Große Freude bei Haas: Hätten mehr Probleme erwartet

, 26.02.2016

Das Haas-Team zeigte bei den Testfahrten in Barcelona eine starke Vorstellung - Den Haas-Chef beeindruckt das Team jedoch vor allem im Umgang mit Problemen

Wenn es bei den ersten von zwei Formel-1-Testfahrten auf dem Circuit de Barcelona-Catalunya eine Offenbarung gegeben hat, dann das neue Haas-Team. Romain Grosjean und Esteban Gutierrez spulten an den vier Tagen der ersten Testwoche insgesamt 281 Runden ab. Obwohl Kinderkrankheiten wie der defekte Frontflügel oder die Elektronikprobleme das neue Team etwas Zeit kosteten, haben Gene Haas und Teamchef Günther Steiner mit Recht ein breites Lächeln im Gesicht.

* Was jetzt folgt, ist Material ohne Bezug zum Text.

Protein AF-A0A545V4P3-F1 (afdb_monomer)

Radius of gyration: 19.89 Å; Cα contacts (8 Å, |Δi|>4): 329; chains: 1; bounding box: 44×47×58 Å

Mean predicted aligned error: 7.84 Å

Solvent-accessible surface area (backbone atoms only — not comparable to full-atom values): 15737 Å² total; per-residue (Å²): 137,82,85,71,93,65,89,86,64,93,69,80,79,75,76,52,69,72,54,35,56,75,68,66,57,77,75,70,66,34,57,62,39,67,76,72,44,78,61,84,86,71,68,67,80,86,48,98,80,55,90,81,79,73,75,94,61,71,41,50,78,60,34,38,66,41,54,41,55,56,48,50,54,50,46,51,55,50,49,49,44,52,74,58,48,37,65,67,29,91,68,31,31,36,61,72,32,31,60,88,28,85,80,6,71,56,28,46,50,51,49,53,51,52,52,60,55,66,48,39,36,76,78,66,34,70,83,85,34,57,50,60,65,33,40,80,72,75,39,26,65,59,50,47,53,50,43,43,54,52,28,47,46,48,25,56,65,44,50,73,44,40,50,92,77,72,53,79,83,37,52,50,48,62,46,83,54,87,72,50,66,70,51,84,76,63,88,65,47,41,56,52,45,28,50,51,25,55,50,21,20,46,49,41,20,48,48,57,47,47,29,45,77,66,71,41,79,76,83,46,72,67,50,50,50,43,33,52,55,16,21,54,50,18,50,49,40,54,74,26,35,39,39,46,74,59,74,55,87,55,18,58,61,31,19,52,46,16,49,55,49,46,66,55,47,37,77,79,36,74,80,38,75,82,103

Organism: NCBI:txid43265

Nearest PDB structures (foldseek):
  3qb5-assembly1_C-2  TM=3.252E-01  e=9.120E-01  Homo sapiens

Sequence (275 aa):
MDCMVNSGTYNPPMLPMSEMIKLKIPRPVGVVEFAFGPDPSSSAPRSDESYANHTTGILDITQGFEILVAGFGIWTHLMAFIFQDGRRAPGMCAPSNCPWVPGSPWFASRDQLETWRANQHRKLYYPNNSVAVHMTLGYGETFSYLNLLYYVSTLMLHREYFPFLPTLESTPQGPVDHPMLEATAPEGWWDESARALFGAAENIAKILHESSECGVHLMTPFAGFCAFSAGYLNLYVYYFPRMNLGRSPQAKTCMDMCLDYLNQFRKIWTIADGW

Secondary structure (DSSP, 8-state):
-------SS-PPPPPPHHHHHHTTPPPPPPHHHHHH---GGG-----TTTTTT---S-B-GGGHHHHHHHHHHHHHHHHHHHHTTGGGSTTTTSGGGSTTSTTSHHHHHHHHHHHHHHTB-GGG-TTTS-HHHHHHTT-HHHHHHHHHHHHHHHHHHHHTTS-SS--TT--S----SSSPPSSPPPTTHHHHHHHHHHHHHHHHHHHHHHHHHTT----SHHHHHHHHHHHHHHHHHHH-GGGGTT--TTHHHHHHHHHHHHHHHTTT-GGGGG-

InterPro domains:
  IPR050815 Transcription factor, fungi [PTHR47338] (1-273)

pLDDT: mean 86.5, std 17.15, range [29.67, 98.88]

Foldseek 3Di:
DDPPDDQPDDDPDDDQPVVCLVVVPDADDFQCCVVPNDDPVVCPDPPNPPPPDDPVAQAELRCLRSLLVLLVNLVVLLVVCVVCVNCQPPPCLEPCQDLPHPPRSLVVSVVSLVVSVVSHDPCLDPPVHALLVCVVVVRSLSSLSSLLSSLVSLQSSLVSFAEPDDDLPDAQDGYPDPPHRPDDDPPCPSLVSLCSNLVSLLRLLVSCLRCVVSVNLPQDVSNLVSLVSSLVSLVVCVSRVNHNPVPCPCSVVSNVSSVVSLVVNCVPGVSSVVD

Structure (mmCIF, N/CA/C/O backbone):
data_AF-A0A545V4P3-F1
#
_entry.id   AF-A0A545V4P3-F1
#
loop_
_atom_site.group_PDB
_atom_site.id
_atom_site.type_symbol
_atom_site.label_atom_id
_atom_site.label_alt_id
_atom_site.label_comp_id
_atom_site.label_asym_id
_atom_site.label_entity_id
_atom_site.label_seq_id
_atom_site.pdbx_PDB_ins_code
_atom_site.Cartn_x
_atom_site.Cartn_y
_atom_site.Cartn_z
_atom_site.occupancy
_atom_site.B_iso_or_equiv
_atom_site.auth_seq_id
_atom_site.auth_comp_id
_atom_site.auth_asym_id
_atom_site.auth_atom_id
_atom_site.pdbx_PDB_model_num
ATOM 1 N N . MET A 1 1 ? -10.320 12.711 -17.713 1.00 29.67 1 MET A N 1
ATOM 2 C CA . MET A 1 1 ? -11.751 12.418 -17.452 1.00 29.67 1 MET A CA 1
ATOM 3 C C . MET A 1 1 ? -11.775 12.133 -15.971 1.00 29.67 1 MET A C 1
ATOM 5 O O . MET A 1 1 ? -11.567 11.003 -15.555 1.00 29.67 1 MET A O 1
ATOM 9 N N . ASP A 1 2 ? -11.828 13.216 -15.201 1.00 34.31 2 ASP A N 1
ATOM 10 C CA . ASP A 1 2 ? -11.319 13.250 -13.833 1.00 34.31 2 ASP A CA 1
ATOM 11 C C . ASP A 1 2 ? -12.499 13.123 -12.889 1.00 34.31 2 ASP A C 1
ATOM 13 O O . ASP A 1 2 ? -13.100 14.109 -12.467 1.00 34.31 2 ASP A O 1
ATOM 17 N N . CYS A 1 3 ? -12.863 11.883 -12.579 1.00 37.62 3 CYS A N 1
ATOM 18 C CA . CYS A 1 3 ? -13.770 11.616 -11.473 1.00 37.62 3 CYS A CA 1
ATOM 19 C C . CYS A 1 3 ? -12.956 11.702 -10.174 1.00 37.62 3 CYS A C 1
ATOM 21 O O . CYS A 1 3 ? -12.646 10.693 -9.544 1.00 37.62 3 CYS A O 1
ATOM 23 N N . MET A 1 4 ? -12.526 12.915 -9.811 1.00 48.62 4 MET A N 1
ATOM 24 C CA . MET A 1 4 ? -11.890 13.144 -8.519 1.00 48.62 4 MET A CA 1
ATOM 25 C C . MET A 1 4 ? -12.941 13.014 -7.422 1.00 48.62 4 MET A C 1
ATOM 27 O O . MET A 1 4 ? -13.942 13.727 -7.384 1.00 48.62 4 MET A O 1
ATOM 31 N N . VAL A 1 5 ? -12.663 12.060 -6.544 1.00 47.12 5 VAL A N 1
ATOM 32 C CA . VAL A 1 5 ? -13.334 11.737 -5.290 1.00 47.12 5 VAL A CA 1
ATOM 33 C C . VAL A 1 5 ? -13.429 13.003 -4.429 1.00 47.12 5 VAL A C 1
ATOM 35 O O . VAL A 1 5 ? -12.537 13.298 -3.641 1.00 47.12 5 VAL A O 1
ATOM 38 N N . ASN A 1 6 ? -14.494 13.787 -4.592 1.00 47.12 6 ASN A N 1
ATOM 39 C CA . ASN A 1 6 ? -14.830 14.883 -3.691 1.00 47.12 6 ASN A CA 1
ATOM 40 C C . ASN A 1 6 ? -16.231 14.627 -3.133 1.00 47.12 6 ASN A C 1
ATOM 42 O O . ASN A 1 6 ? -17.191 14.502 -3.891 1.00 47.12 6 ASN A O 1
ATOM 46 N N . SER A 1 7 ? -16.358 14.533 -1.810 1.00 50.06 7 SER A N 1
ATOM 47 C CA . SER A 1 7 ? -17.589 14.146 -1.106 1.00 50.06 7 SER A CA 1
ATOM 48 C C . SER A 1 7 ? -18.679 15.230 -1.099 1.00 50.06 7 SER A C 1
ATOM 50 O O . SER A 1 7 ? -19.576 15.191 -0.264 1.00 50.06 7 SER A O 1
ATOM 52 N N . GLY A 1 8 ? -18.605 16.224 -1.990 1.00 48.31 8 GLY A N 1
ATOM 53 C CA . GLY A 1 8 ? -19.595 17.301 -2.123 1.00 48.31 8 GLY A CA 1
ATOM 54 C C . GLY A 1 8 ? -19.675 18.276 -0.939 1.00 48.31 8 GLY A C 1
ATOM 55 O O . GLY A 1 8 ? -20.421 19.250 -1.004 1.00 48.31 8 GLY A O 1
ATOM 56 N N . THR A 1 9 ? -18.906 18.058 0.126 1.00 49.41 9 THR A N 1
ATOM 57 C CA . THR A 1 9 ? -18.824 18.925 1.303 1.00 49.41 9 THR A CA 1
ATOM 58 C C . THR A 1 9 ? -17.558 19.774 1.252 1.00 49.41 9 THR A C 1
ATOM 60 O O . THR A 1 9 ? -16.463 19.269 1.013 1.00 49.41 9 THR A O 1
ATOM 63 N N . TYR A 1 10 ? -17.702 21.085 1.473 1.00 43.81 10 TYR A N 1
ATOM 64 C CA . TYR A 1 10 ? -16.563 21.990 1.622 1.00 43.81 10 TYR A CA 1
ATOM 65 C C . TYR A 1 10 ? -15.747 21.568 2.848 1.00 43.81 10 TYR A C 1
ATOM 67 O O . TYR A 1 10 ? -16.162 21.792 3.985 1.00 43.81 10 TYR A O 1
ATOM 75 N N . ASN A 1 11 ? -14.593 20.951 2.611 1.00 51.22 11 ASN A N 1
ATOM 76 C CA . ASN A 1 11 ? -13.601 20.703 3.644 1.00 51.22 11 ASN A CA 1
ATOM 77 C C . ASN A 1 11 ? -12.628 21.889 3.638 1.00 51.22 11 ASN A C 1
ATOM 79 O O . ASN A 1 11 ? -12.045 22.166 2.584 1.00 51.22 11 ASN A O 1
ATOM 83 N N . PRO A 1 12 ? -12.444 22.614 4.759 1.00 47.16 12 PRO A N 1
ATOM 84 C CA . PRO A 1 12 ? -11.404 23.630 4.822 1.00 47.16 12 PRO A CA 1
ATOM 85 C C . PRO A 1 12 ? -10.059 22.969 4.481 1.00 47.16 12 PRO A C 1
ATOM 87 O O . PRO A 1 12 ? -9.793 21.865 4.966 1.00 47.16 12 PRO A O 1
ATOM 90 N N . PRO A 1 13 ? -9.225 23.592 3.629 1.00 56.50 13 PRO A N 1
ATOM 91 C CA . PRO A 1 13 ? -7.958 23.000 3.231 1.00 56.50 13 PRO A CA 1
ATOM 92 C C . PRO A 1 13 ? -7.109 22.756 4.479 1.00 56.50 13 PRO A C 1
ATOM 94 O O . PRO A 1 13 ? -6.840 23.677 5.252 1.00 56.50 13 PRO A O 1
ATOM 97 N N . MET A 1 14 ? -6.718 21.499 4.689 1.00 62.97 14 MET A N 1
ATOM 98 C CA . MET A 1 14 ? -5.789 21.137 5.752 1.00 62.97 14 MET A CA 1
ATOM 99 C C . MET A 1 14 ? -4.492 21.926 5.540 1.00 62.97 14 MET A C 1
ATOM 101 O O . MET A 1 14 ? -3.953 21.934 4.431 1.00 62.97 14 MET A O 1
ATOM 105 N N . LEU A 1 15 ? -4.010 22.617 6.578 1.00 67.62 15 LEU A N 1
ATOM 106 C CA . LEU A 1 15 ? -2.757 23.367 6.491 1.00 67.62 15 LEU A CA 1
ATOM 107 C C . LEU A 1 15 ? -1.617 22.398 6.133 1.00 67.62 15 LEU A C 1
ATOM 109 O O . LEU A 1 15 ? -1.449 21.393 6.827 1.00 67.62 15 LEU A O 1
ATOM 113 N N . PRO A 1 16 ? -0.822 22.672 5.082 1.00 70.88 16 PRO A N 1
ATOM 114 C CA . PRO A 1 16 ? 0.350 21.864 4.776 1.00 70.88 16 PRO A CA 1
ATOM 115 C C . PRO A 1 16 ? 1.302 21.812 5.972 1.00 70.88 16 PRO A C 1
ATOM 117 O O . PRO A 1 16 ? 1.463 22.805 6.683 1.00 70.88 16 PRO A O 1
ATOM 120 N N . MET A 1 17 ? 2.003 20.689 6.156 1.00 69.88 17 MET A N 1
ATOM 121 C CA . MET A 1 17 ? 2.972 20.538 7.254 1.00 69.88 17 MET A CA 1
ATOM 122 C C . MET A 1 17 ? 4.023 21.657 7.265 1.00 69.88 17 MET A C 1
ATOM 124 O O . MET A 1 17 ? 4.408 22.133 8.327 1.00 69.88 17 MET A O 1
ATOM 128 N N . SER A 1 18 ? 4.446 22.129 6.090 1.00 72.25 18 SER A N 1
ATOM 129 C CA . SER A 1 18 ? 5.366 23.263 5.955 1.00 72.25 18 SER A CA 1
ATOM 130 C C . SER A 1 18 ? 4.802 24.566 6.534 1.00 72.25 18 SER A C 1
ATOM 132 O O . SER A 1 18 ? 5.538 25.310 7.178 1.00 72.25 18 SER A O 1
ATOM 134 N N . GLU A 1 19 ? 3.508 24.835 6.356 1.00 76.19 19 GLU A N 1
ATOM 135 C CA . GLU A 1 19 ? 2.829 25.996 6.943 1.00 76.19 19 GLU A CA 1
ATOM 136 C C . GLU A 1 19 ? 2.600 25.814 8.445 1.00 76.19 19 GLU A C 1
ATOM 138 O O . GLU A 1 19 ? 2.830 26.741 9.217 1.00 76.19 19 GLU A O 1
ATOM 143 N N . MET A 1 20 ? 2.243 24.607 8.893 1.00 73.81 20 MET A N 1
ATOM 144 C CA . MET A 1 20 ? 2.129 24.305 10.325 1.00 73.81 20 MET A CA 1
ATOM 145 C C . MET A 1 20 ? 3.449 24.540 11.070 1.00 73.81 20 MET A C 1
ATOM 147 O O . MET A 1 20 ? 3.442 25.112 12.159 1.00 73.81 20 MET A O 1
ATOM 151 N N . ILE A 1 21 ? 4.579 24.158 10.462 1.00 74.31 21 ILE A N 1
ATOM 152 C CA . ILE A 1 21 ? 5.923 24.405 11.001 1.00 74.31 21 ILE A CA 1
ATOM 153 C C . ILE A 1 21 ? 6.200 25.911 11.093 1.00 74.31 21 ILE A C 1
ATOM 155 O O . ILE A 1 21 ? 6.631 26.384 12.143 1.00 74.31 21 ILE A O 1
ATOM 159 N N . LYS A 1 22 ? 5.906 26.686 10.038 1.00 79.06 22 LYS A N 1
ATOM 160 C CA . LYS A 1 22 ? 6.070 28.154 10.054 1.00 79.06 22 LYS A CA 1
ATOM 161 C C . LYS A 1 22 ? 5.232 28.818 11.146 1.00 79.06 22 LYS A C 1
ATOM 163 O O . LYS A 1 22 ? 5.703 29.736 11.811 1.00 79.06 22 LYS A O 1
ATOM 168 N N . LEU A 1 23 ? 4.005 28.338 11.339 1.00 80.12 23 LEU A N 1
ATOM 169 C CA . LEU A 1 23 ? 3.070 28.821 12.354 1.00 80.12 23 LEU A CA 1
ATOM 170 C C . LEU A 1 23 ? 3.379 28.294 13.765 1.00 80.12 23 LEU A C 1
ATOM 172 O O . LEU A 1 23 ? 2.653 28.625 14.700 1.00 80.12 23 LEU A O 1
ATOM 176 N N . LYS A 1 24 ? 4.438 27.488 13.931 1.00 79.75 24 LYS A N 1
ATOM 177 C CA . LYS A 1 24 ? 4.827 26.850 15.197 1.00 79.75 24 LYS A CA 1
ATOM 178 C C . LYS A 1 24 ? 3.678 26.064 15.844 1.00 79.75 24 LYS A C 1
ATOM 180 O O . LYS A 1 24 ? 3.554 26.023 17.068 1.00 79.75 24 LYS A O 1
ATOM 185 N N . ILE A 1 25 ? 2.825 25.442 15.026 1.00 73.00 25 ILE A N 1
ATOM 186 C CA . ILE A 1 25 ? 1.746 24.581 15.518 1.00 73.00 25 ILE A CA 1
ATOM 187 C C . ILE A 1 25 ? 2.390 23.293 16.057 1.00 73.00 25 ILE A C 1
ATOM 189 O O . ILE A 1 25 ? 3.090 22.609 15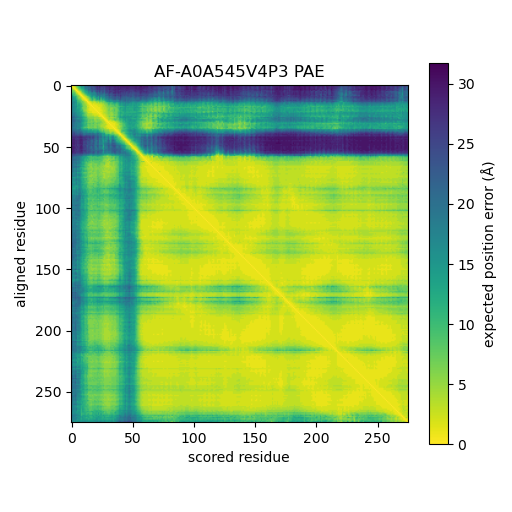.303 1.00 73.00 25 ILE A O 1
ATOM 193 N N . PRO A 1 26 ? 2.195 22.946 17.344 1.00 68.00 26 PRO A N 1
ATOM 194 C CA . PRO A 1 26 ? 2.789 21.746 17.917 1.00 68.00 26 PRO A CA 1
ATOM 195 C C . PRO A 1 26 ? 2.191 20.484 17.285 1.00 68.00 26 PRO A C 1
ATOM 197 O O . PRO A 1 26 ? 1.032 20.467 16.865 1.00 68.00 26 PRO A O 1
ATOM 200 N N . ARG A 1 27 ? 2.982 19.406 17.240 1.00 66.31 27 ARG A N 1
ATOM 201 C CA . ARG A 1 27 ? 2.484 18.086 16.833 1.00 66.31 27 ARG A CA 1
ATOM 202 C C . ARG A 1 27 ? 1.410 17.578 17.807 1.00 66.31 27 ARG A C 1
ATOM 204 O O . ARG A 1 27 ? 1.413 17.999 18.968 1.00 66.31 27 ARG A O 1
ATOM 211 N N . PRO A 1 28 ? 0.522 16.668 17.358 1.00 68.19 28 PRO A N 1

Zum krönenden Abschluss konnte Esteban Gutierrez am Donnerstag eine komplette Renndistanz mit dem VF-16 zurücklegen. "Damit konnten wir im Vorfeld nicht rechnen, ich hätte viel mehr Probleme erwartet", sagt Steiner, dem die Zufriedenheit sichtlich anzumerken war. "Eine ganze Renndistanz abzuspulen war richtig cool. Man hofft zwar stets das Beste, aber man konnte als neues Team nicht mit einer solchen Erwartungshaltung in die Testfahrten gehen. Hätte man das getan, wäre man nur enttäuscht worden. So können wir aus dem Barcelona-Test wirklich Mut schöpfen. Ich will wirklich nicht arrogant klingen, aber wir aber ich bin positiv überrascht und stolz."

Für das Team war die Simulation eines kompletten Formel-1-Rennens Gold wert: So konnten wichtige Daten nun bereits schon in der ersten Woche gewonnen werden. "In erster Linie wollten wir ein Gefühl für die Reifen ihren Verschleiß gewinnen", erläutert Steiner. " Wir haben ja keine Daten, auf die wir zurückgreifen können, sondern lediglich ein paar erfahrene Leute, die bislang an anderen Autos gearbeitet haben. Aus diesem Grund habe er nicht einmal die Zeiten mit der Konkurrenz verglichen.

Für jedes Problem eine Lösung

Ganz ohne Probleme lief es natürlich nicht, aber von Bastelbuden früherer neuer Formel-1-Teams, die zum Teil noch beim Saisonauftakt im freien Training ihre Fahrzeuge zusammengeschraubt haben, ist das Team von Gene Haas ganz weit entfernt. Am ersten Tag der Testfahrten ging der Frontflügel zu Bruch, wodurch das Team den Rest des Tages mit reduzierter Geschwindigkeit fuhr. Doch das Team beeindruckte Steiner mit seiner Anpassungsfähigkeit: "Wir haben schon am nächsten Tag das Fahrzeug wieder mit Höchstgeschwindigkeit bewegt. Ich bin da sehr stolz auf die Mannschaft."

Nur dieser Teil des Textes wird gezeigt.